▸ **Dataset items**
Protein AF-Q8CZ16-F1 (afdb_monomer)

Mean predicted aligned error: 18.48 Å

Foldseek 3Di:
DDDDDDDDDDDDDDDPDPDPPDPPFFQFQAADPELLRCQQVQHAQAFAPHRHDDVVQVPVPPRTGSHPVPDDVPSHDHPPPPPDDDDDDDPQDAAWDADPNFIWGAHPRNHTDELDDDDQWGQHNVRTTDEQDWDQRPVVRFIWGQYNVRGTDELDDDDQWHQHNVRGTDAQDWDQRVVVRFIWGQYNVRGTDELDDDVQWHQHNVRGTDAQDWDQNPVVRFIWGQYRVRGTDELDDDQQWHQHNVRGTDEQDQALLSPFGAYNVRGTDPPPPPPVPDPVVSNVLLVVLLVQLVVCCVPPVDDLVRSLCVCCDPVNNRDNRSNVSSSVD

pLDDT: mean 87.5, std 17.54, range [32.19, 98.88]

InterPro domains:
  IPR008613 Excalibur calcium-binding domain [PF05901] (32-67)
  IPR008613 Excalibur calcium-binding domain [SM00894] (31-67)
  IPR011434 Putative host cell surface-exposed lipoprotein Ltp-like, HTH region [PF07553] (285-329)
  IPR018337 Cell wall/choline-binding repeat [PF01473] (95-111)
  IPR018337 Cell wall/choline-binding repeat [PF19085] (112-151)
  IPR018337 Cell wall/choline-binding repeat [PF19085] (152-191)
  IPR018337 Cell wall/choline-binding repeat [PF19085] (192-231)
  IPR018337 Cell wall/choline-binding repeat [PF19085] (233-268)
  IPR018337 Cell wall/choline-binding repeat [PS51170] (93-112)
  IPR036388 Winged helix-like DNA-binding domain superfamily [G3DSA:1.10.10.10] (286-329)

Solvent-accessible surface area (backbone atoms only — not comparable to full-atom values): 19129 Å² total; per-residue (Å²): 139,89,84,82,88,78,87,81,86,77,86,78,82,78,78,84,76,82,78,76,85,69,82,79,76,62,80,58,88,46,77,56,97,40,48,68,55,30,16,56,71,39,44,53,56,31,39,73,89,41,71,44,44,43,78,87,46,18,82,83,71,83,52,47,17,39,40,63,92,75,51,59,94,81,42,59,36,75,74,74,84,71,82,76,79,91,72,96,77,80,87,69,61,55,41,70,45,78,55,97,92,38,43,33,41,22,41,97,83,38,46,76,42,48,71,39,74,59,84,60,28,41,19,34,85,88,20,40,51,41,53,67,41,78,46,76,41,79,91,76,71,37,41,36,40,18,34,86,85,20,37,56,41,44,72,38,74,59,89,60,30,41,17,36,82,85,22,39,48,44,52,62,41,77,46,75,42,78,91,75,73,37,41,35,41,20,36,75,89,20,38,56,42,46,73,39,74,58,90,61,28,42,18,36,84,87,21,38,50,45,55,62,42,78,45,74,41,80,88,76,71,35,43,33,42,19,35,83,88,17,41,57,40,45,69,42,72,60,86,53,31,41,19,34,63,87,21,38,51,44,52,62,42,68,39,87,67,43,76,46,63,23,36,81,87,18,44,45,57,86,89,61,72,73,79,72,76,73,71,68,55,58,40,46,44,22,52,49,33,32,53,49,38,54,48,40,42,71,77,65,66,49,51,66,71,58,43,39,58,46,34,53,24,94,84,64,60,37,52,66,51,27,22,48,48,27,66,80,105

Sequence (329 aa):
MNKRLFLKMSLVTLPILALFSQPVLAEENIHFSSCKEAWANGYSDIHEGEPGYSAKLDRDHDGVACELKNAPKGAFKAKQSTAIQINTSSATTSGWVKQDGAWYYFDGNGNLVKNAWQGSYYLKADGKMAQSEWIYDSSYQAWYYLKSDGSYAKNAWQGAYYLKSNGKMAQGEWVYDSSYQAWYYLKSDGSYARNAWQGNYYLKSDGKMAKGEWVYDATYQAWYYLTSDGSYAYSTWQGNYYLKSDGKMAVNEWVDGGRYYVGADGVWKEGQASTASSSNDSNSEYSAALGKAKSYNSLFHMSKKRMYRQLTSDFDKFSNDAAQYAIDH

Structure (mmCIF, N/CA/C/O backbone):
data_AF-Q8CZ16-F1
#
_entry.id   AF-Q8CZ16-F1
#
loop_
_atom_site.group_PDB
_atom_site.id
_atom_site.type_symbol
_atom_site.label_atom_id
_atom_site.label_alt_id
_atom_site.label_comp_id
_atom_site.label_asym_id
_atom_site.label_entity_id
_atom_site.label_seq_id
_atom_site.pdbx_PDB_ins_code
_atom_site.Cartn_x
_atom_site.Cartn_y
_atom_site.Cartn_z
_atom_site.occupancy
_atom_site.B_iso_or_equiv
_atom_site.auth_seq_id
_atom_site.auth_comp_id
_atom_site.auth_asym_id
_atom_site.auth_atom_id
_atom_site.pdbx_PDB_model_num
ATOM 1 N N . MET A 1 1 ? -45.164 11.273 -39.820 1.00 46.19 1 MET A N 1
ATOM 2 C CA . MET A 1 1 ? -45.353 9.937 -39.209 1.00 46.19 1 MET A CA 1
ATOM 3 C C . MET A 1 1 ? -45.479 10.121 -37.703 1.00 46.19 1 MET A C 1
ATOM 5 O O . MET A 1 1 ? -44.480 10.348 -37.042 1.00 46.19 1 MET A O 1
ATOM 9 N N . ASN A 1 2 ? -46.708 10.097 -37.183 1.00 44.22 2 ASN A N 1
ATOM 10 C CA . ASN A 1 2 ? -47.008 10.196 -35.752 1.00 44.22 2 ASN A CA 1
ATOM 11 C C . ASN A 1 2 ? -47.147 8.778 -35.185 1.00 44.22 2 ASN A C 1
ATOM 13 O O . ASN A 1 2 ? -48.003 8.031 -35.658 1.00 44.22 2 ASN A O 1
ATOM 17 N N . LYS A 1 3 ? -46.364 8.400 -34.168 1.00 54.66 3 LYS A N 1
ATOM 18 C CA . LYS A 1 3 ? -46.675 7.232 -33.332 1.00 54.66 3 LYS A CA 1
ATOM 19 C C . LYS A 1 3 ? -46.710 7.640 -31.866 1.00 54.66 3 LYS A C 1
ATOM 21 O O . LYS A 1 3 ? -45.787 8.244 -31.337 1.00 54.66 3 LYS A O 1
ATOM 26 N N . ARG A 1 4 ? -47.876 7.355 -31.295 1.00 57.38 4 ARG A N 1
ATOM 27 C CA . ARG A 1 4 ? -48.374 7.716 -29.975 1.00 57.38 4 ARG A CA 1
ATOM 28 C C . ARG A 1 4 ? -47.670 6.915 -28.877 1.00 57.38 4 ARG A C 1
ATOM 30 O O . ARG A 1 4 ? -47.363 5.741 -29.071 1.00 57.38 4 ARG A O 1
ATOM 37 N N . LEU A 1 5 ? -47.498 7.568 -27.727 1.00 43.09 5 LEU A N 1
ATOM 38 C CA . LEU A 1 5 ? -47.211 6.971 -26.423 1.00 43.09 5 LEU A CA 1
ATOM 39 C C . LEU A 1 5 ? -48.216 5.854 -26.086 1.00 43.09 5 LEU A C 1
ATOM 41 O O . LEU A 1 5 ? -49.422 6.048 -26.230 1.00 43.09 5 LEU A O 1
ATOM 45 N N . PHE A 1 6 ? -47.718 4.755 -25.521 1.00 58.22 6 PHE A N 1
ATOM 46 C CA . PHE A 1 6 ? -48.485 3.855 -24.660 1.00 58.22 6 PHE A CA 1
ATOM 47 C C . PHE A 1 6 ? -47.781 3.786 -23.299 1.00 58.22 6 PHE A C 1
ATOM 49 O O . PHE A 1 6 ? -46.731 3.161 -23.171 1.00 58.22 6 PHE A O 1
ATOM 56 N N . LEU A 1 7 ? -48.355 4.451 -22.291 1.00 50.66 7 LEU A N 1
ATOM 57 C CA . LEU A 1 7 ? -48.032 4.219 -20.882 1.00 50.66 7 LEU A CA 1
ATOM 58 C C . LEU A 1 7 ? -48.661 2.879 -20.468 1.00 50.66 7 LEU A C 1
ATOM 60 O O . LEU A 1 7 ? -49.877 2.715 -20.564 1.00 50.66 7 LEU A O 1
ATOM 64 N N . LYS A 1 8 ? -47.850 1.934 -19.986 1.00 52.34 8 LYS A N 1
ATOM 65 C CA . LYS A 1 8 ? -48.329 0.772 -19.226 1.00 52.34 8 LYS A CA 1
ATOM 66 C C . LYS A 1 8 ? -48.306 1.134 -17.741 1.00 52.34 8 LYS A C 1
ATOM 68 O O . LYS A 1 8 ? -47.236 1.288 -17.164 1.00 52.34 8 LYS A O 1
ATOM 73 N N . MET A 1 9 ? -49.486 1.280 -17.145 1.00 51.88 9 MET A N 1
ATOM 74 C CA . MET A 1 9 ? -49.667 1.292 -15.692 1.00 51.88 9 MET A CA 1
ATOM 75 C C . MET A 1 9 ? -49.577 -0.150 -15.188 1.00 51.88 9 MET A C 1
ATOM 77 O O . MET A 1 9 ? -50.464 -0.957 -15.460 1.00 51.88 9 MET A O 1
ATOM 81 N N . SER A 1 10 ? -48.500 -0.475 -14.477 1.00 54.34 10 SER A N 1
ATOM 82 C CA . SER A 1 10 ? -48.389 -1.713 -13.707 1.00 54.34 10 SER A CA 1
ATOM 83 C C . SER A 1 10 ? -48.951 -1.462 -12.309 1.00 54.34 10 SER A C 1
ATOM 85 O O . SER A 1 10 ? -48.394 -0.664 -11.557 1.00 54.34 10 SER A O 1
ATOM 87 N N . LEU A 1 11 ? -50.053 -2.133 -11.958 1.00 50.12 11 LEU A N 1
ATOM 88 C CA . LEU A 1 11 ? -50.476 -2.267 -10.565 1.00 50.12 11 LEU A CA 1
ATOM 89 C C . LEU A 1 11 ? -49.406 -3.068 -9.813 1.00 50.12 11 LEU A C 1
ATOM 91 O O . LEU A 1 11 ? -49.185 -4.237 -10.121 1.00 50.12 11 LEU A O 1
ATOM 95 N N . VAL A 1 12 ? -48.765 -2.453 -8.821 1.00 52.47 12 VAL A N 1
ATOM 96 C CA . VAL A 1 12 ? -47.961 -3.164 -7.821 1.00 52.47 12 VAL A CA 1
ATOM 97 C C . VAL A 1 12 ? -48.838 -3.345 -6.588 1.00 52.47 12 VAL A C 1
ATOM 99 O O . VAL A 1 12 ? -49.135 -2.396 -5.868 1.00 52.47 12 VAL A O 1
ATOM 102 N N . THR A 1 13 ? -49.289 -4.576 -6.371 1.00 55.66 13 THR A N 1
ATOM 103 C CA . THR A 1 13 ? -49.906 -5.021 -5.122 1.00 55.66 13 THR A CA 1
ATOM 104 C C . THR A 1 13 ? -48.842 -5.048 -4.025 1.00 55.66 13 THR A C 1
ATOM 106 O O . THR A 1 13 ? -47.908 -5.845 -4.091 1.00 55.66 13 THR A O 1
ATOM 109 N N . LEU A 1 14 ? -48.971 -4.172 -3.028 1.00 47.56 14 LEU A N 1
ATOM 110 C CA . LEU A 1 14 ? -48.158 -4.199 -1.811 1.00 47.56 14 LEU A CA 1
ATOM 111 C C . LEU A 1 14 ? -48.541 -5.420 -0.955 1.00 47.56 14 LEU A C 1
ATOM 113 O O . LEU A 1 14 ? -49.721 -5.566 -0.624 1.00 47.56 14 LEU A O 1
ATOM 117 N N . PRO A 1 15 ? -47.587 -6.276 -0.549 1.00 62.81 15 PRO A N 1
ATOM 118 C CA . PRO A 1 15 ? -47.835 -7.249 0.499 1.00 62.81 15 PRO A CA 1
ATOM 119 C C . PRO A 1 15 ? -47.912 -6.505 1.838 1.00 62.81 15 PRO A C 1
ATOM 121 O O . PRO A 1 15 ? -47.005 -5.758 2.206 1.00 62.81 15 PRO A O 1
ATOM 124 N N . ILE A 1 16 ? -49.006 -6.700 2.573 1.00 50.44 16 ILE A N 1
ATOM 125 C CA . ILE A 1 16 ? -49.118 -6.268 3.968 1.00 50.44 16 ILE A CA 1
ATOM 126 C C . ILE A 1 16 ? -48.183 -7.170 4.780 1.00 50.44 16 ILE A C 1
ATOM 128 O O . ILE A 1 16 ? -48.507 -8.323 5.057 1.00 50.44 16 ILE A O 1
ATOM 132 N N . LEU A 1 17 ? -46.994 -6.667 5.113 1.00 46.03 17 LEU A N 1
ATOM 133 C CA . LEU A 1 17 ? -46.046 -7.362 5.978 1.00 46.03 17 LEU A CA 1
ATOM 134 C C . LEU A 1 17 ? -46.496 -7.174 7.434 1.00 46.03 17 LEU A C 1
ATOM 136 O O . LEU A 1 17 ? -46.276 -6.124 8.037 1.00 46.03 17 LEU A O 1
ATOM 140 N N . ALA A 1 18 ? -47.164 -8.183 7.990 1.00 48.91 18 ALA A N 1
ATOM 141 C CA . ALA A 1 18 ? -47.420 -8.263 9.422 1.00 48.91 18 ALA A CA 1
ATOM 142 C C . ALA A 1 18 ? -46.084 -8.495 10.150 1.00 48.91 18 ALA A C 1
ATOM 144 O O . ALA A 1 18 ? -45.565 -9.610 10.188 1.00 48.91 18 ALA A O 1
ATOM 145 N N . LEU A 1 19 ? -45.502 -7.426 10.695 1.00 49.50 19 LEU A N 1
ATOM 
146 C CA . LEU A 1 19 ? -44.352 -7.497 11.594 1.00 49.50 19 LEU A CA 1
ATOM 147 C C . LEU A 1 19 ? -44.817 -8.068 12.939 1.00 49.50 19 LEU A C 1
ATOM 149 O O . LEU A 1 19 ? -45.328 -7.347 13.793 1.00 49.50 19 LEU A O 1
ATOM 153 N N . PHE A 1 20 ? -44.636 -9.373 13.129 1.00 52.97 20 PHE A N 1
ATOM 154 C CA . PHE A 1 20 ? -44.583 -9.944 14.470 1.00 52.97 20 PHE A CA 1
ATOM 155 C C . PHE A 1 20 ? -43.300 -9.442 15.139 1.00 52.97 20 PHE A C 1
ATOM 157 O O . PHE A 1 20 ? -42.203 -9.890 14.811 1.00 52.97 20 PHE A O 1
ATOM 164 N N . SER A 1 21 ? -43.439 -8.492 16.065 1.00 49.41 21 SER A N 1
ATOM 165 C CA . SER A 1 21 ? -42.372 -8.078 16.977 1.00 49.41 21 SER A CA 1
--
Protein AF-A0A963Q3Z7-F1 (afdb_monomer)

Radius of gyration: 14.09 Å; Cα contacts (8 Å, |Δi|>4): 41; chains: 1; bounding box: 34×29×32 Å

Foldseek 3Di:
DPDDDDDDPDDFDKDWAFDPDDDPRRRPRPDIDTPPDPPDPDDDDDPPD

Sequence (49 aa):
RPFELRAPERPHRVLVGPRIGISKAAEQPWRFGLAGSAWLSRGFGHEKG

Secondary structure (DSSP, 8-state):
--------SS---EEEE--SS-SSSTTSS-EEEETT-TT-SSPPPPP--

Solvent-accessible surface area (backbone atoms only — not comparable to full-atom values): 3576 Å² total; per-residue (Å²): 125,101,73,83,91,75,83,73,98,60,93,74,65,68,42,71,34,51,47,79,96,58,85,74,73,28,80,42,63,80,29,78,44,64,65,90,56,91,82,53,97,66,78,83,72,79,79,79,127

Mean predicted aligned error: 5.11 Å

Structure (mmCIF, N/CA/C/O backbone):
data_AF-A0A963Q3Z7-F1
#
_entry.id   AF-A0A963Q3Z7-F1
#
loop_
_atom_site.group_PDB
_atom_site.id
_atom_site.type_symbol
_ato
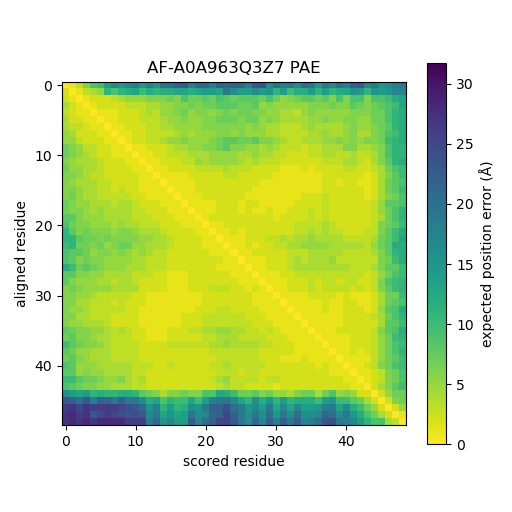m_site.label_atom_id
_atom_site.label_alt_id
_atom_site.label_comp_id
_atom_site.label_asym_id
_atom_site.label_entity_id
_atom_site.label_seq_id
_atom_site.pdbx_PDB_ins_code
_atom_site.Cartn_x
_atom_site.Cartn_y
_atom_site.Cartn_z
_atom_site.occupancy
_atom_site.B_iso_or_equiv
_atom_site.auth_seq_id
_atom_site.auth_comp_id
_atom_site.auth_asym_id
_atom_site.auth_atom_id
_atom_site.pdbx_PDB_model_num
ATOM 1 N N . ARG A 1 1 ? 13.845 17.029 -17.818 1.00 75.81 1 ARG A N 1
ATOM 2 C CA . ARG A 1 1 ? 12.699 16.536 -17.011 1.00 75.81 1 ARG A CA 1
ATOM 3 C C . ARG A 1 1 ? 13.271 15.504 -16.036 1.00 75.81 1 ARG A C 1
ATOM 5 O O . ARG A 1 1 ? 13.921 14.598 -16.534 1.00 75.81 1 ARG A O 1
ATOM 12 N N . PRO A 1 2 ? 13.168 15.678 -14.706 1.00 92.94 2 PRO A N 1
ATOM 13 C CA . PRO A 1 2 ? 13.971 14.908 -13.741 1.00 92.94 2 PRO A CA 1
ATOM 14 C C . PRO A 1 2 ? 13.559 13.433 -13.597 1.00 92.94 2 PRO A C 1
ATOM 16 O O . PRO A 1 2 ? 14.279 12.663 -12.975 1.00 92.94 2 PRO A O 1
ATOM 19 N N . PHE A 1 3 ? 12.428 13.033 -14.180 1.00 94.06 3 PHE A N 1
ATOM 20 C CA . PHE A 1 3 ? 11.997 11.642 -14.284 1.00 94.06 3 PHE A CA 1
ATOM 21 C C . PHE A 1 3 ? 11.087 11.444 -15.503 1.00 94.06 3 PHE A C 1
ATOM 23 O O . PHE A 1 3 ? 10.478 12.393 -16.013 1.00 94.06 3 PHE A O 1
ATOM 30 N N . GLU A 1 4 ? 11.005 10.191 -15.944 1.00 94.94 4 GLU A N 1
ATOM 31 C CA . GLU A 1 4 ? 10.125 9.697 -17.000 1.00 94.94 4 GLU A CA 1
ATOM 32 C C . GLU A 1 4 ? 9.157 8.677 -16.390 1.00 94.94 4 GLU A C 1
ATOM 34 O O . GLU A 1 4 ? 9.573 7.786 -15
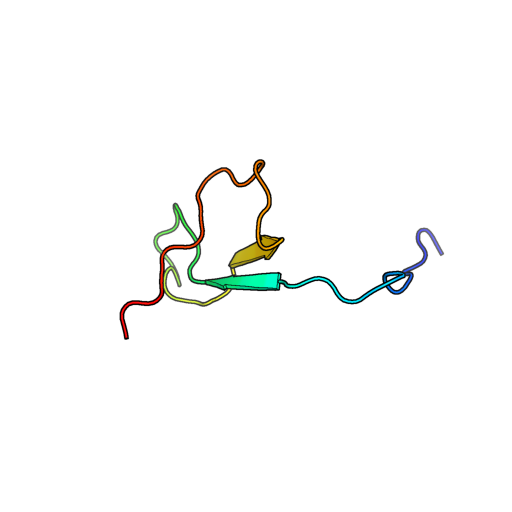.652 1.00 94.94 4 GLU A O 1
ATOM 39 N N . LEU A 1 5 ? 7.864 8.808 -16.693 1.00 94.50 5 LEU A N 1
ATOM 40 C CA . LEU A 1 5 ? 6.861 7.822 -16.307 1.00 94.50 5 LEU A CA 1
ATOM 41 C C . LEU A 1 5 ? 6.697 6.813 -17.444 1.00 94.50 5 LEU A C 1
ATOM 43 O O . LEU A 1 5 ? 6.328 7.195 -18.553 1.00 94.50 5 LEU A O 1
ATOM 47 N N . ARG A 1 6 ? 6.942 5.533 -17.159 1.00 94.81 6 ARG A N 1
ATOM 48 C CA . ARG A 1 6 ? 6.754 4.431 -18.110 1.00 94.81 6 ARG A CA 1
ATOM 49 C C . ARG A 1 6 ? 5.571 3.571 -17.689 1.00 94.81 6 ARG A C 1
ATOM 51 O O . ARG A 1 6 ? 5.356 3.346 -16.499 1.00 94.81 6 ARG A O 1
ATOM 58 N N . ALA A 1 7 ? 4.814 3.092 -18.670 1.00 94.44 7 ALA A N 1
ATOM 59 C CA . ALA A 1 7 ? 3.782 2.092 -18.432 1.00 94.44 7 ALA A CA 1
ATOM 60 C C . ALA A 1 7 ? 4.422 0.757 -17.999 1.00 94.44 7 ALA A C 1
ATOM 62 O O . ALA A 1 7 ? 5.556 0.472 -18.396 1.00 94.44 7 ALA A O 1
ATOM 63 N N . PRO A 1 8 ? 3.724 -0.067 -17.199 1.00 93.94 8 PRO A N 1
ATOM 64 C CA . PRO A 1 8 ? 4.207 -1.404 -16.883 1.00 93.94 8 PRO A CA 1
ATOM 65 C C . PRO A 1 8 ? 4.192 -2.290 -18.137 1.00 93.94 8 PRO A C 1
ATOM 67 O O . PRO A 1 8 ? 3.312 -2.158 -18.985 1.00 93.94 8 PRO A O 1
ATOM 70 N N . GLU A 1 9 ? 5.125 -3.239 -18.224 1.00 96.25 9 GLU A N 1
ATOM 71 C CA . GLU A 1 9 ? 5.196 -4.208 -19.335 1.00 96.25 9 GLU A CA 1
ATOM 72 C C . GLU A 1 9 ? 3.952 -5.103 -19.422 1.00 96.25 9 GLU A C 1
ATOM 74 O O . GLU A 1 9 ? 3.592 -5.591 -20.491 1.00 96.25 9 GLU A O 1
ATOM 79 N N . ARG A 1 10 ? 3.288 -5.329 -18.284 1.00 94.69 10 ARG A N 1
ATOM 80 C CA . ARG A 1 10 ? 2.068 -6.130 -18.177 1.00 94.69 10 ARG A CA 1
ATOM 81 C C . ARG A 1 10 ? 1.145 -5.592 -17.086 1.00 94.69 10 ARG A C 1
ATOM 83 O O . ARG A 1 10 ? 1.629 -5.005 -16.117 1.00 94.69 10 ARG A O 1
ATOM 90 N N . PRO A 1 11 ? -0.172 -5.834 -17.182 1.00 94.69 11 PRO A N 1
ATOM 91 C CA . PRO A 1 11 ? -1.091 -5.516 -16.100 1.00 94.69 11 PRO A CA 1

▸ **REQUIRED ACTION**
Based on the entries above, give the number of lines with the string "error" and no further text.

▸ **RESULT**
2